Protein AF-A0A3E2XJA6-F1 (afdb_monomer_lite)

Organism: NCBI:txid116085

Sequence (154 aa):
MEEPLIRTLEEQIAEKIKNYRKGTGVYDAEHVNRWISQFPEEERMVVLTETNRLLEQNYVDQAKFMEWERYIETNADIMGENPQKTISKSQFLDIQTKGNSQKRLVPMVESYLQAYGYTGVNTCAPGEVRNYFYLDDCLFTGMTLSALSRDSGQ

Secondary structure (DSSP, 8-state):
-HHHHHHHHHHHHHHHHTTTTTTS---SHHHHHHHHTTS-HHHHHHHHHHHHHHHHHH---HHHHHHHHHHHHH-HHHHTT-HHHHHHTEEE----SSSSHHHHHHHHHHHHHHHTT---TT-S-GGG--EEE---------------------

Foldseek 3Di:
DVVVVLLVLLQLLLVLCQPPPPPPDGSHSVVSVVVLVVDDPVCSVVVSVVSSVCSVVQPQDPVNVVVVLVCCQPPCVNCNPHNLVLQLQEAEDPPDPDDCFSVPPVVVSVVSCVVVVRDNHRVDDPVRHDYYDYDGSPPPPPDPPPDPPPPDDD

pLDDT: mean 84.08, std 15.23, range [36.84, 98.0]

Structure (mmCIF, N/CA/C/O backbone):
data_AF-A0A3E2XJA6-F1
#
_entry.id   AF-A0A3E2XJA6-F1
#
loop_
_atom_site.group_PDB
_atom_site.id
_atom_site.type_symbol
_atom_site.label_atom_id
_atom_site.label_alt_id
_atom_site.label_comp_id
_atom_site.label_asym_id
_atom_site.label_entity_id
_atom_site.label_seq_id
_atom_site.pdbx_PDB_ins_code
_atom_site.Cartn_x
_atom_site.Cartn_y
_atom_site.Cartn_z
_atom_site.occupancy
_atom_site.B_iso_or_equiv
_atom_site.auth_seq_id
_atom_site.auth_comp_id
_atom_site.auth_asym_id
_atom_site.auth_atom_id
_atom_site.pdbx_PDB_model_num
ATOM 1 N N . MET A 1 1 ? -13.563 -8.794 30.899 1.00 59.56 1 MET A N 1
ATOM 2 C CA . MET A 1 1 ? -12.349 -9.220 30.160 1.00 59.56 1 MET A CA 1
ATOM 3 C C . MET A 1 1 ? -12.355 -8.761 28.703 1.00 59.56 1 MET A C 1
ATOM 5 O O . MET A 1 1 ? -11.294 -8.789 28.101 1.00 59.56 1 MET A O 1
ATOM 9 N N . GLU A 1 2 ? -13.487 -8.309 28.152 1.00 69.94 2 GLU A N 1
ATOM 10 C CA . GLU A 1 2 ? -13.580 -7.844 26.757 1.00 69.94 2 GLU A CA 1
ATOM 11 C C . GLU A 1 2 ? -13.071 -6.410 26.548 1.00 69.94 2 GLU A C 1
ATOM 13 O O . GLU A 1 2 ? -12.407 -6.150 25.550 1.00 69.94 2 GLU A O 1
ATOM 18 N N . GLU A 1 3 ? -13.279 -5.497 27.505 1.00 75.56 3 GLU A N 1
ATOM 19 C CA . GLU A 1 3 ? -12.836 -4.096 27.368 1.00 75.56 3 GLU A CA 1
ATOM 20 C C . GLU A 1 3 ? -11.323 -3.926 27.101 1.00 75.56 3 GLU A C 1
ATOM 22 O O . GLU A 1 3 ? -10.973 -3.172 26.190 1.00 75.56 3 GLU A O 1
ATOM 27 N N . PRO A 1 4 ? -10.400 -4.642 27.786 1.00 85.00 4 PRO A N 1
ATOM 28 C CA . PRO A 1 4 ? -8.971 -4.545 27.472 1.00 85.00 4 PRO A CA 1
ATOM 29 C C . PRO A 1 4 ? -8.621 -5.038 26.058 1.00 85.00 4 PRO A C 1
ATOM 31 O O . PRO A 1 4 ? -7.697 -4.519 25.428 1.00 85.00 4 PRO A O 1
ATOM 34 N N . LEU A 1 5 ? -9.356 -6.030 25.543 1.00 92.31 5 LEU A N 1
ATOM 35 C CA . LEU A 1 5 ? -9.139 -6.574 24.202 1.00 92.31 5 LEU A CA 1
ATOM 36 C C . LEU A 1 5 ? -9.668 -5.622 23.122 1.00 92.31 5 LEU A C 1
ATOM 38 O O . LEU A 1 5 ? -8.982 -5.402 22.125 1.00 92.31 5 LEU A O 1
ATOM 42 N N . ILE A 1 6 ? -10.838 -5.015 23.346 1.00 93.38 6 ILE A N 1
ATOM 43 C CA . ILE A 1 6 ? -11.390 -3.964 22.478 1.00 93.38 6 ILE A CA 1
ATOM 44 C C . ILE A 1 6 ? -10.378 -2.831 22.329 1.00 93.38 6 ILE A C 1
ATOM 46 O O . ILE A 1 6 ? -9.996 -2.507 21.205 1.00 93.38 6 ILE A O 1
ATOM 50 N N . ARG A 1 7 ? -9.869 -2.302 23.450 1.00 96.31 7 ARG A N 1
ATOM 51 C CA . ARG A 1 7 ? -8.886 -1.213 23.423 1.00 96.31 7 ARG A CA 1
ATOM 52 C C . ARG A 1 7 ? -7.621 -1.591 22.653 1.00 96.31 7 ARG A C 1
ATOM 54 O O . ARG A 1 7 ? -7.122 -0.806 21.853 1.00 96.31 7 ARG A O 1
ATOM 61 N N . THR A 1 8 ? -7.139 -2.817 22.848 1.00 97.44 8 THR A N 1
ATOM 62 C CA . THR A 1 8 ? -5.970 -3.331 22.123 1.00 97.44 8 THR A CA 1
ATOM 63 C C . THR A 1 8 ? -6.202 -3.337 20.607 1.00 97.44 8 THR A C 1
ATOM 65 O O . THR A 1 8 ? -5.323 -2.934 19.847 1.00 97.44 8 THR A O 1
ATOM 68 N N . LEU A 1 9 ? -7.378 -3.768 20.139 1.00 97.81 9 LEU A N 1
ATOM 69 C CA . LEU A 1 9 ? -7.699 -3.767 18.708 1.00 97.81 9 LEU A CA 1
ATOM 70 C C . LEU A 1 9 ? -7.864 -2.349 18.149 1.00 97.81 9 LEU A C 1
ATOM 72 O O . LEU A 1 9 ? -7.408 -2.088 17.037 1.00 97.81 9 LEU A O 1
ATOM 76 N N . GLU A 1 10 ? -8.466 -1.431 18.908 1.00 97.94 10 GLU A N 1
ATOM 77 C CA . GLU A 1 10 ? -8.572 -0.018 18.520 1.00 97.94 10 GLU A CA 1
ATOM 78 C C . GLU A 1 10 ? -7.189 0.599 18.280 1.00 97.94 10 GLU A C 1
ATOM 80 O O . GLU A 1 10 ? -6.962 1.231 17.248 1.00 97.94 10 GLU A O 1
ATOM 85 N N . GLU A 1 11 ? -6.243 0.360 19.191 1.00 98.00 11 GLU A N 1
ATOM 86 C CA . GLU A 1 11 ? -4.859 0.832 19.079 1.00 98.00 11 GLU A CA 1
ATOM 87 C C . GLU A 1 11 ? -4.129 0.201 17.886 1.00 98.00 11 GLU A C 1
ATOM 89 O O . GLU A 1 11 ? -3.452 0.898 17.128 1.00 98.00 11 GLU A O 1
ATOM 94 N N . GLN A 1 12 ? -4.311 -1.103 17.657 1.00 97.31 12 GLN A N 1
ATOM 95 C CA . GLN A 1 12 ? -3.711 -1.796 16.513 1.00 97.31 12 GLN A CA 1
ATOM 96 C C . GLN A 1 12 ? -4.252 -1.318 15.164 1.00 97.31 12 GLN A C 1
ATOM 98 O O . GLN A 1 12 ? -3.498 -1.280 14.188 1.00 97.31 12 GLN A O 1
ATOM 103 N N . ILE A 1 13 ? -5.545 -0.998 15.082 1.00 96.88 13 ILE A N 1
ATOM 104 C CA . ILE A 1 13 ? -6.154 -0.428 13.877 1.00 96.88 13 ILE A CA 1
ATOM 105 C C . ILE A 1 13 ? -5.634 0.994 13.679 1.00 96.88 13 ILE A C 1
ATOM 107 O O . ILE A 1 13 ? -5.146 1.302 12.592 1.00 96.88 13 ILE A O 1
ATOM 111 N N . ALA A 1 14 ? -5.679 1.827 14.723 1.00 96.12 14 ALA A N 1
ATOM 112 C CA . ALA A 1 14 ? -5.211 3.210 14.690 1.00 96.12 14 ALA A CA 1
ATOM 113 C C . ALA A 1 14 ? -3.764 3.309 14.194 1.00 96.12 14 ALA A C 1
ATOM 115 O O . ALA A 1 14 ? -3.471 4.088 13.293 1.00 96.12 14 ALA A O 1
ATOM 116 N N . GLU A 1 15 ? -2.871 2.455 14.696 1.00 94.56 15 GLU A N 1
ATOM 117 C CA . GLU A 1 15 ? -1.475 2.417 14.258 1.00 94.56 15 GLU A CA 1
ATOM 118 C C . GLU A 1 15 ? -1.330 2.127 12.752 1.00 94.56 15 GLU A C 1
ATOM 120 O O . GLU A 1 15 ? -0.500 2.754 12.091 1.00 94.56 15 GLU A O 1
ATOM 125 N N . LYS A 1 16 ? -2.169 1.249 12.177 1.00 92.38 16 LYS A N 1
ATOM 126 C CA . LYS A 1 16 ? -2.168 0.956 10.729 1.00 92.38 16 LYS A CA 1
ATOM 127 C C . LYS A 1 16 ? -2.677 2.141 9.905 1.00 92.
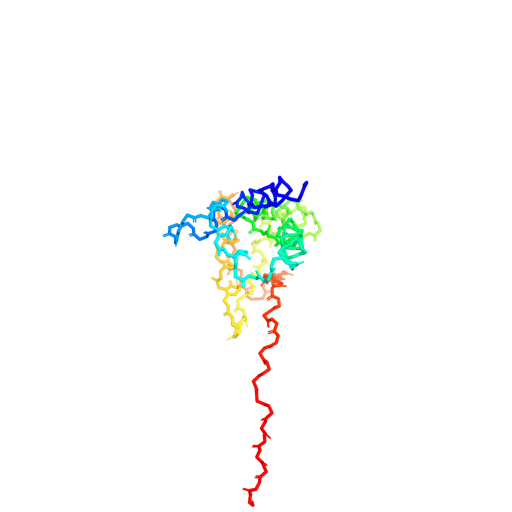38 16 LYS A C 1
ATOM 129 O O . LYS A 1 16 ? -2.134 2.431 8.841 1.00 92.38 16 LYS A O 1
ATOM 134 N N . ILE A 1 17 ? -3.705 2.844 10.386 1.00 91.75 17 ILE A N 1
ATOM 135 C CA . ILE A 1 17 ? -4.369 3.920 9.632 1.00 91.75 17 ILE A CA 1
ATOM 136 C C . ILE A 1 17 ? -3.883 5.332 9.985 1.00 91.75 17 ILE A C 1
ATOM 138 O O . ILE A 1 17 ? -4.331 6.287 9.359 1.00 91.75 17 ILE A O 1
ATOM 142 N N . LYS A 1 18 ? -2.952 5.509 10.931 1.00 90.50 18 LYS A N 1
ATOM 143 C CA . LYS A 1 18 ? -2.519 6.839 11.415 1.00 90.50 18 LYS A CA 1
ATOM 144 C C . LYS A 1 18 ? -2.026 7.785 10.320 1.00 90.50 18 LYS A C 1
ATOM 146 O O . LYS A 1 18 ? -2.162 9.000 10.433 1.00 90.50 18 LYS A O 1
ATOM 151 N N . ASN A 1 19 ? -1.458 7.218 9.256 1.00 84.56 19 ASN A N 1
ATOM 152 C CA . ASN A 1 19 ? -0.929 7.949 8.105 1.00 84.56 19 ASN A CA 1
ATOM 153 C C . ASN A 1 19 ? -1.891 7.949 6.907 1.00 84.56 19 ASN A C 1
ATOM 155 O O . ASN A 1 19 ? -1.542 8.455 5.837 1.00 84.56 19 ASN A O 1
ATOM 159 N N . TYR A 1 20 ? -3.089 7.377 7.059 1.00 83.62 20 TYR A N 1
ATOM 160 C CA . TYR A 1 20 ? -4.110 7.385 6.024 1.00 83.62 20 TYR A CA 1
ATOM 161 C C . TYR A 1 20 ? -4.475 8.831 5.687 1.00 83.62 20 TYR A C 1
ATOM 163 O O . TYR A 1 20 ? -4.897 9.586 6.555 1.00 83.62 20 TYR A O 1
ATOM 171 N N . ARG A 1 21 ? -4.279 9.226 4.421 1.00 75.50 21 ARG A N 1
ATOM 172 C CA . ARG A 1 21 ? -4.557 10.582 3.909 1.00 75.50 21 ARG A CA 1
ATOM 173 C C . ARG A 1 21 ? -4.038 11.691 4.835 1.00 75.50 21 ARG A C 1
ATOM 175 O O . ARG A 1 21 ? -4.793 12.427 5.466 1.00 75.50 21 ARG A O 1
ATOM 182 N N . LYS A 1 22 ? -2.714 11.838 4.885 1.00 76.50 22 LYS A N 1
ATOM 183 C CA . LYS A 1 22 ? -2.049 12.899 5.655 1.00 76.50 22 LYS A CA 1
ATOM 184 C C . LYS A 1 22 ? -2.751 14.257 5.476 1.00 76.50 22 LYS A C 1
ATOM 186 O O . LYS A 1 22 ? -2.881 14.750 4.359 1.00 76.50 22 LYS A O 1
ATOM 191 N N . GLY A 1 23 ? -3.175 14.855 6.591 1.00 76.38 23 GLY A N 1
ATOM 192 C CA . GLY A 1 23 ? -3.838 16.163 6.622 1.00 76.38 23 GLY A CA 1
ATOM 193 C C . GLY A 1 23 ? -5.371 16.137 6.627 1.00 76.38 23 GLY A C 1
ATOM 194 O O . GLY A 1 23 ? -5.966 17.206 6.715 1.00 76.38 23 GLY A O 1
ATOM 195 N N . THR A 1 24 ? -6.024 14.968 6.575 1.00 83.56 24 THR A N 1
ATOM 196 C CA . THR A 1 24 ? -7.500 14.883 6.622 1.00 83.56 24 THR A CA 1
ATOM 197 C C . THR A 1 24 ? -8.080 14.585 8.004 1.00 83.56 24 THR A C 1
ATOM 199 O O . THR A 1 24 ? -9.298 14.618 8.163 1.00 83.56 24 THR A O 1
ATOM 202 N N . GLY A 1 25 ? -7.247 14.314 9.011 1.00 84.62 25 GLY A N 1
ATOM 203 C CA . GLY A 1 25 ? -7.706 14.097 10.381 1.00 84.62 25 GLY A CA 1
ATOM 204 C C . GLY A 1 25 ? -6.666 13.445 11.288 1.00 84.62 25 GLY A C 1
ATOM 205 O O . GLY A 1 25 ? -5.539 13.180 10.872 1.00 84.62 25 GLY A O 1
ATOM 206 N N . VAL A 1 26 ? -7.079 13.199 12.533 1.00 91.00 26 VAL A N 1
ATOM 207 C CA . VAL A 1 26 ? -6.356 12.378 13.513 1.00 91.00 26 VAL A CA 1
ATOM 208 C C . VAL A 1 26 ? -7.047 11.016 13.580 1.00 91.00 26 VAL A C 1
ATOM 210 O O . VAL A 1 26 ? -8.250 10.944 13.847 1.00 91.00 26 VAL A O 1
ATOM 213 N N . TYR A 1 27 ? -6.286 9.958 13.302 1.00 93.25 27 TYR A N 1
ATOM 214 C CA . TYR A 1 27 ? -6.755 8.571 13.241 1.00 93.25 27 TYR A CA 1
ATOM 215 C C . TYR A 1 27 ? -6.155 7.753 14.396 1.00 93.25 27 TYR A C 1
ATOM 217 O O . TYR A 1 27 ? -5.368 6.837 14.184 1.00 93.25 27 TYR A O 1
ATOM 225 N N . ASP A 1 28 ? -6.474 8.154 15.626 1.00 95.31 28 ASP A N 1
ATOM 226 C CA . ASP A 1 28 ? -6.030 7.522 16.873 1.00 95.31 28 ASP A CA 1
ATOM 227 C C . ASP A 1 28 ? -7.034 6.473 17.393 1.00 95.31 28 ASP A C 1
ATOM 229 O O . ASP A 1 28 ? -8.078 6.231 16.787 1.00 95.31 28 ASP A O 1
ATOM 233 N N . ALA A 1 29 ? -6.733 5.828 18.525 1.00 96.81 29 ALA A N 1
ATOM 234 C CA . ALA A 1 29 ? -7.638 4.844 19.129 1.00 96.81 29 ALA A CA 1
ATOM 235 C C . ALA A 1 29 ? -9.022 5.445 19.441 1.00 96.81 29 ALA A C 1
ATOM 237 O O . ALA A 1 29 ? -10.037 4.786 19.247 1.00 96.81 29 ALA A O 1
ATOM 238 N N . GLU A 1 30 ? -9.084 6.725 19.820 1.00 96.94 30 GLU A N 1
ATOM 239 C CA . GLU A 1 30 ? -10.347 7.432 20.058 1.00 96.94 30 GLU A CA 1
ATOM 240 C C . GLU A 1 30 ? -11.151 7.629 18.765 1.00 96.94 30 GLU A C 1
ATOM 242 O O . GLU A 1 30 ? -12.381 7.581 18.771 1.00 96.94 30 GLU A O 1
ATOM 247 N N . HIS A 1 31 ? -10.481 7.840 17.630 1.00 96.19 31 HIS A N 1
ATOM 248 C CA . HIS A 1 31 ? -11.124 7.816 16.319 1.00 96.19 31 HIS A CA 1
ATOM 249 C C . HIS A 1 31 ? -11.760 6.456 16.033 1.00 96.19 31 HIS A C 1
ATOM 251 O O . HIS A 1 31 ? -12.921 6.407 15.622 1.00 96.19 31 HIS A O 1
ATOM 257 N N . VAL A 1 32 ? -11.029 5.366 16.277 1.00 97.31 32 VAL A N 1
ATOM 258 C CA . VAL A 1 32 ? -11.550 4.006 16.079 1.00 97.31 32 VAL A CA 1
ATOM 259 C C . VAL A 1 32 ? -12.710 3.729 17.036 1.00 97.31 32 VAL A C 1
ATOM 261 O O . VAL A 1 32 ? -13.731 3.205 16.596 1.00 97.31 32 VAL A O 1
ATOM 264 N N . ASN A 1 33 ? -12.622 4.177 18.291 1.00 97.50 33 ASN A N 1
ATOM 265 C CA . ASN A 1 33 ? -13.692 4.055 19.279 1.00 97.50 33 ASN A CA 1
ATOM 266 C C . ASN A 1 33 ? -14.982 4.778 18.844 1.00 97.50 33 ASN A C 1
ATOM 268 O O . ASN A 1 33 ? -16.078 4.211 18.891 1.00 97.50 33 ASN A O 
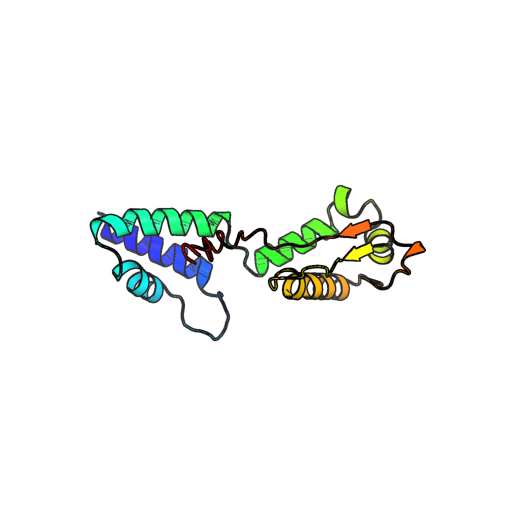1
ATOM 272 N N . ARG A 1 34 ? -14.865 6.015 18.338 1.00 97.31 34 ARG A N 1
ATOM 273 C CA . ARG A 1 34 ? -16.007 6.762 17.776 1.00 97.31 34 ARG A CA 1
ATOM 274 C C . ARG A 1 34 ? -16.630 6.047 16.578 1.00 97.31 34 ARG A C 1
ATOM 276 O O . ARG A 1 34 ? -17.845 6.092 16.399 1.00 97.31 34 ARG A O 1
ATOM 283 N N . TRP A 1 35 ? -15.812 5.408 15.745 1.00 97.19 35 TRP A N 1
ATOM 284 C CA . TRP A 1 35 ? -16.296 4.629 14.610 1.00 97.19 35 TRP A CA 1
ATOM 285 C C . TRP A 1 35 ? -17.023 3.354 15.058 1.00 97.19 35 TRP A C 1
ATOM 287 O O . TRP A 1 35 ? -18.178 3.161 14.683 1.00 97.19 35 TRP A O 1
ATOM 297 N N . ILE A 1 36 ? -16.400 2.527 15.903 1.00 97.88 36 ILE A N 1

- _Aim of the task_
Everything from the line with "ATOM 77 C CA" through the line with "ATOM 87 C C" should be written out exactly as it appears above, end lines included, and nothing outside that range.

- _Your response_
ATOM 77 C CA . GLU A 1 10 ? -8.572 -0.018 18.520 1.00 97.94 10 GLU A CA 1
ATOM 78 C C . GLU A 1 10 ? -7.189 0.599 18.280 1.00 97.94 10 GLU A C 1
ATOM 80 O O . GLU A 1 10 ? -6.962 1.231 17.248 1.00 97.94 10 GLU A O 1
ATOM 85 N N . GLU A 1 11 ? -6.243 0.360 19.191 1.00 98.00 11 GLU A N 1
ATOM 86 C CA . GLU A 1 11 ? -4.859 0.832 19.079 1.00 98.00 11 GLU A CA 1
ATOM 87 C C . GLU A 1 11 ? -4.129 0.201 17.886 1.00 98.00 11 GLU A C 1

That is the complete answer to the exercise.